For hormonal causes, testosterone replacement in men with confirmed low levels can restore desire. In women, the treatment landscape is more limited but growing. Two medications are currently approved for low desire in premenopausal women. One is taken daily and works on brain chemistry over time. The other is an injection given under the skin at least 45 minutes before sexual activity. In trials, about 25% of women using the injectable reported improved desire scores, compared to 17% on placebo. These aren’t dramatic numbers, and neither option is approved for postmenopausal women, for whom estrogen therapy and vaginal treatments may address some of the physical barriers to desire.
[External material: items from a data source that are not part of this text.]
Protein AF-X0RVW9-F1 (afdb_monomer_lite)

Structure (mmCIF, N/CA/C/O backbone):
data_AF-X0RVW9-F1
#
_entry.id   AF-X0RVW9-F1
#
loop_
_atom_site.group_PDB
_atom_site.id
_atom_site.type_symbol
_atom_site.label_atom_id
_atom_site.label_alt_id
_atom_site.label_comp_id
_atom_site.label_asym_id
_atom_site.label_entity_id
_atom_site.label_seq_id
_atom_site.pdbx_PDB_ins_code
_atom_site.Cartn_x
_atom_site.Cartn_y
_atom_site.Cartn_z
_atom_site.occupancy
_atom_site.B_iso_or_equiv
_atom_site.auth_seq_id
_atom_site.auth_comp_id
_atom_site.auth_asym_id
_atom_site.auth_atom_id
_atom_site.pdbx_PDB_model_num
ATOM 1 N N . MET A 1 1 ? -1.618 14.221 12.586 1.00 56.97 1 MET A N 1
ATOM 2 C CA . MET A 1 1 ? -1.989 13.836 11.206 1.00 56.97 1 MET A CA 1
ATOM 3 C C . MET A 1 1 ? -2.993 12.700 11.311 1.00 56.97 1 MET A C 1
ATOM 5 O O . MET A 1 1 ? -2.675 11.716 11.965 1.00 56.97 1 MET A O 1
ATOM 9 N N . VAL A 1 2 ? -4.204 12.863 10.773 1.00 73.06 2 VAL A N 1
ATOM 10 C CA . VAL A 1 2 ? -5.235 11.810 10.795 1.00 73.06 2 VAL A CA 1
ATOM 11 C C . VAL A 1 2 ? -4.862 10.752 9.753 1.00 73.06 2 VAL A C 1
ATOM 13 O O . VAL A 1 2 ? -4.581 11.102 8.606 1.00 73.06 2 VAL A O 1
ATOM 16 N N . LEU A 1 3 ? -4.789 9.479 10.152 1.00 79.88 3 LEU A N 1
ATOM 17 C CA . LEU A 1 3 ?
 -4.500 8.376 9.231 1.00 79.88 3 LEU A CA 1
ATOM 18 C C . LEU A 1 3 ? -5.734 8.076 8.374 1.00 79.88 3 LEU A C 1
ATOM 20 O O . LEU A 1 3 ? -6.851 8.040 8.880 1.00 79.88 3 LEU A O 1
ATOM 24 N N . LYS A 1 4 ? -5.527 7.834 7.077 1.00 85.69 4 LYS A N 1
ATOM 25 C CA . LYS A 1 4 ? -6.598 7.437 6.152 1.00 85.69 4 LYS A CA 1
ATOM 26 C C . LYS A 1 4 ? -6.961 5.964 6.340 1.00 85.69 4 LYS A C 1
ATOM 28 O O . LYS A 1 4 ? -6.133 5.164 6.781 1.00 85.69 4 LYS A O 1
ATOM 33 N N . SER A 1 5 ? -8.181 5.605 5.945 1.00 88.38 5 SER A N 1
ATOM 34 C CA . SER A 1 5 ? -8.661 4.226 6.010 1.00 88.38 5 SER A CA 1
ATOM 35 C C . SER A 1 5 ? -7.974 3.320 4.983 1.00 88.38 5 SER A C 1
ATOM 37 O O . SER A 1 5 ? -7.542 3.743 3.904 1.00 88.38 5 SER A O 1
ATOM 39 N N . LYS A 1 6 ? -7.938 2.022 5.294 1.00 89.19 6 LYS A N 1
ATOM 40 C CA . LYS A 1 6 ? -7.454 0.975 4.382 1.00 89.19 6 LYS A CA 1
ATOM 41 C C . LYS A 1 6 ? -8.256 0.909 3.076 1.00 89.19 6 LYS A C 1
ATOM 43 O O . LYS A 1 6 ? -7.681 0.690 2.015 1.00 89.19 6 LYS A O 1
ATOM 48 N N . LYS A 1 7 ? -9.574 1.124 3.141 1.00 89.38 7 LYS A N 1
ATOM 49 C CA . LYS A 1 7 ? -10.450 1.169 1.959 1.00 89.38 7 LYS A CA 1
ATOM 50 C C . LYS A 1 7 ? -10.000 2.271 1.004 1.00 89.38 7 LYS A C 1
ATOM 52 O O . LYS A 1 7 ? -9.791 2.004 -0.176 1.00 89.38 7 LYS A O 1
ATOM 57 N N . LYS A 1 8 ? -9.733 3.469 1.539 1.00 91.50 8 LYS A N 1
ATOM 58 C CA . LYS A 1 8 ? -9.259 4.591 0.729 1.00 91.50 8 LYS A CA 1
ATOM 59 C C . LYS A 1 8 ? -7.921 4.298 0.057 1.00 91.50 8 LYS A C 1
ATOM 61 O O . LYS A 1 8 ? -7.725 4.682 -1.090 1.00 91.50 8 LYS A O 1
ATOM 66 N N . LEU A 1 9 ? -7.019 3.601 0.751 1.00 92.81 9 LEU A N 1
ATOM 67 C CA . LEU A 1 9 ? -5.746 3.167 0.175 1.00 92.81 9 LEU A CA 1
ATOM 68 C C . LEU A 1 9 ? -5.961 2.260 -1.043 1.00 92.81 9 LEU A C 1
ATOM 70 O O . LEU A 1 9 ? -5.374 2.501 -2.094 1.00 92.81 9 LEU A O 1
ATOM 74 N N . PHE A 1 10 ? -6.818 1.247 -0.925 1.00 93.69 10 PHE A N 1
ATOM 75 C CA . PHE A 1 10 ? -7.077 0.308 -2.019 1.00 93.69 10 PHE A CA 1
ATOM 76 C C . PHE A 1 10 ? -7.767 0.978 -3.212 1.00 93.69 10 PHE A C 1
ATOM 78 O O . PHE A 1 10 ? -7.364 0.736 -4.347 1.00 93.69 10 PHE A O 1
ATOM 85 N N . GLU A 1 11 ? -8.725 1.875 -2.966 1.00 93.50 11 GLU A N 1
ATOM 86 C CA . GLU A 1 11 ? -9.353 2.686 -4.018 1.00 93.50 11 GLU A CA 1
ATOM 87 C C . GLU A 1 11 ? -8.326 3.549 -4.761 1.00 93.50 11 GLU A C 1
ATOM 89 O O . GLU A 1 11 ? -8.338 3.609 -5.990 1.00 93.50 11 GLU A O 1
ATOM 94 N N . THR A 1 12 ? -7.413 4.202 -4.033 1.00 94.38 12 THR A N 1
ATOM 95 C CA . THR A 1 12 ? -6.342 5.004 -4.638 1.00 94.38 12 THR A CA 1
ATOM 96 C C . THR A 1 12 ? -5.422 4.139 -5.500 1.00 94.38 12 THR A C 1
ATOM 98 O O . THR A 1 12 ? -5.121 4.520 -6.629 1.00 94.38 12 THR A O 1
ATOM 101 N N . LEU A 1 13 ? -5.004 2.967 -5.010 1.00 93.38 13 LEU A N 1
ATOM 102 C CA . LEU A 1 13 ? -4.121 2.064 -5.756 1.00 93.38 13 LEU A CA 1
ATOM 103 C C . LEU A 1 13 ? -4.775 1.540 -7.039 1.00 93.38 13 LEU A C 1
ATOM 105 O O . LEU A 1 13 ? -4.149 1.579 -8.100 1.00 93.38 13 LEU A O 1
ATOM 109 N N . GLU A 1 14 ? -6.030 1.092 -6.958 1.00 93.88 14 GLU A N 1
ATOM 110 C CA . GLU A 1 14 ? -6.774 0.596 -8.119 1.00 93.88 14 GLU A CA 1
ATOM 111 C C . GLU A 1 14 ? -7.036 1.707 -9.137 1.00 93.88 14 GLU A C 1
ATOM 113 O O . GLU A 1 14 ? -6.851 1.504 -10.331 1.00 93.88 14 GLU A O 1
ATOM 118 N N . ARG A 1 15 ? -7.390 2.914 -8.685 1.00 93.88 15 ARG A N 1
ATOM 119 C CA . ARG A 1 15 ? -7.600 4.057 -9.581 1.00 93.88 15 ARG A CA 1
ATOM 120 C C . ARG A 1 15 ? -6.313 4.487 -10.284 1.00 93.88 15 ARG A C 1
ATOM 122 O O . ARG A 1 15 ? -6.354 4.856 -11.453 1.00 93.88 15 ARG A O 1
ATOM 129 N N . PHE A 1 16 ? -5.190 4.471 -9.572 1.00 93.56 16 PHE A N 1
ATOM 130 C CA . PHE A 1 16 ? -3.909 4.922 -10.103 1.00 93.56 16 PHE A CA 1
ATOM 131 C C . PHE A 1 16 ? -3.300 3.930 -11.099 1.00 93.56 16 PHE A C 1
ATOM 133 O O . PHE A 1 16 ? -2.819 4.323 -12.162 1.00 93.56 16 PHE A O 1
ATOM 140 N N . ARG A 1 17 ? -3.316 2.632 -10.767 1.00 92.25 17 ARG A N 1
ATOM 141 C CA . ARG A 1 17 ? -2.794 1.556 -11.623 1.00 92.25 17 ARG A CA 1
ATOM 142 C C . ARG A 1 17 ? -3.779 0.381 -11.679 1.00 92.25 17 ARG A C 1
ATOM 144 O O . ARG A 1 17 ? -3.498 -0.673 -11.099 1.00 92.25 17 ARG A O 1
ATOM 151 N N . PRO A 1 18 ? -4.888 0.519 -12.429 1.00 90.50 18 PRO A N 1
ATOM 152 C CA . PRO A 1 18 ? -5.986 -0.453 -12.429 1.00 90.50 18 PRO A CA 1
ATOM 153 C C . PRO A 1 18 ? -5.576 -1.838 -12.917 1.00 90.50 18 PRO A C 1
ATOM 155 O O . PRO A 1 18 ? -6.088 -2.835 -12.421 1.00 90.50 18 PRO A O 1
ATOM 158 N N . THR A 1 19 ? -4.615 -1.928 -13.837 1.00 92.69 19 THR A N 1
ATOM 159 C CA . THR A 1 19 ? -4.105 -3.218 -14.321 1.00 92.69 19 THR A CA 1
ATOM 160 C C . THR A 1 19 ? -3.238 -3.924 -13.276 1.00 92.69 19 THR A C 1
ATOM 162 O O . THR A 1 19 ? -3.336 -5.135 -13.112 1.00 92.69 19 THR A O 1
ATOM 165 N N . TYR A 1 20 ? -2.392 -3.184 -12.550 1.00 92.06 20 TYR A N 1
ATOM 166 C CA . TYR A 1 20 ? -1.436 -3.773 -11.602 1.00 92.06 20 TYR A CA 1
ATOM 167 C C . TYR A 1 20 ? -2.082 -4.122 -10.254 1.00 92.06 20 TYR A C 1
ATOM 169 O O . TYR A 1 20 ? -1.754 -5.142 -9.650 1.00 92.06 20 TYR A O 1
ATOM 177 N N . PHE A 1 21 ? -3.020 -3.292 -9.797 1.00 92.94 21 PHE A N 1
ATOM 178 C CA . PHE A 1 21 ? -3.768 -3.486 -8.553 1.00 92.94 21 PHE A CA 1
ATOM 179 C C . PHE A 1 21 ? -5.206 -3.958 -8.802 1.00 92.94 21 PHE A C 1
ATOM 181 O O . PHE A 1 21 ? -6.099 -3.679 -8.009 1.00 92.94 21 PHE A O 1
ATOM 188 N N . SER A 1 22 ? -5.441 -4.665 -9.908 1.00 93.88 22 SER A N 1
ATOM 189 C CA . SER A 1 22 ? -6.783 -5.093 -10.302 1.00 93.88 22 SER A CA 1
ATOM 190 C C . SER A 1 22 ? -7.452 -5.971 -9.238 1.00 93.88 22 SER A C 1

How to Tell If It’s a Problem

Low libido becomes a problem when it becomes a problem for you. Not when it fails to match your partner’s drive, not when it doesn’t look like what you see in movies, and not when it falls below some imaginary weekly quota. Some people have naturally low interest in sex across their entire lives and are perfectly content. That’s not a disorder.

The questions that matter are practical ones. Has your desire changed from what used to be normal for you? Does the change bother you? Is it creating tension in a relationship you value? Are you experiencing other symptoms alongside it, like fatigue, mood changes, or weight gain, that might point to an underlying condition? If you’re answering yes to several of those, it’s worth investigating. If you’re only here because someone else thinks you should want sex more often, the issue may not be yours to fix.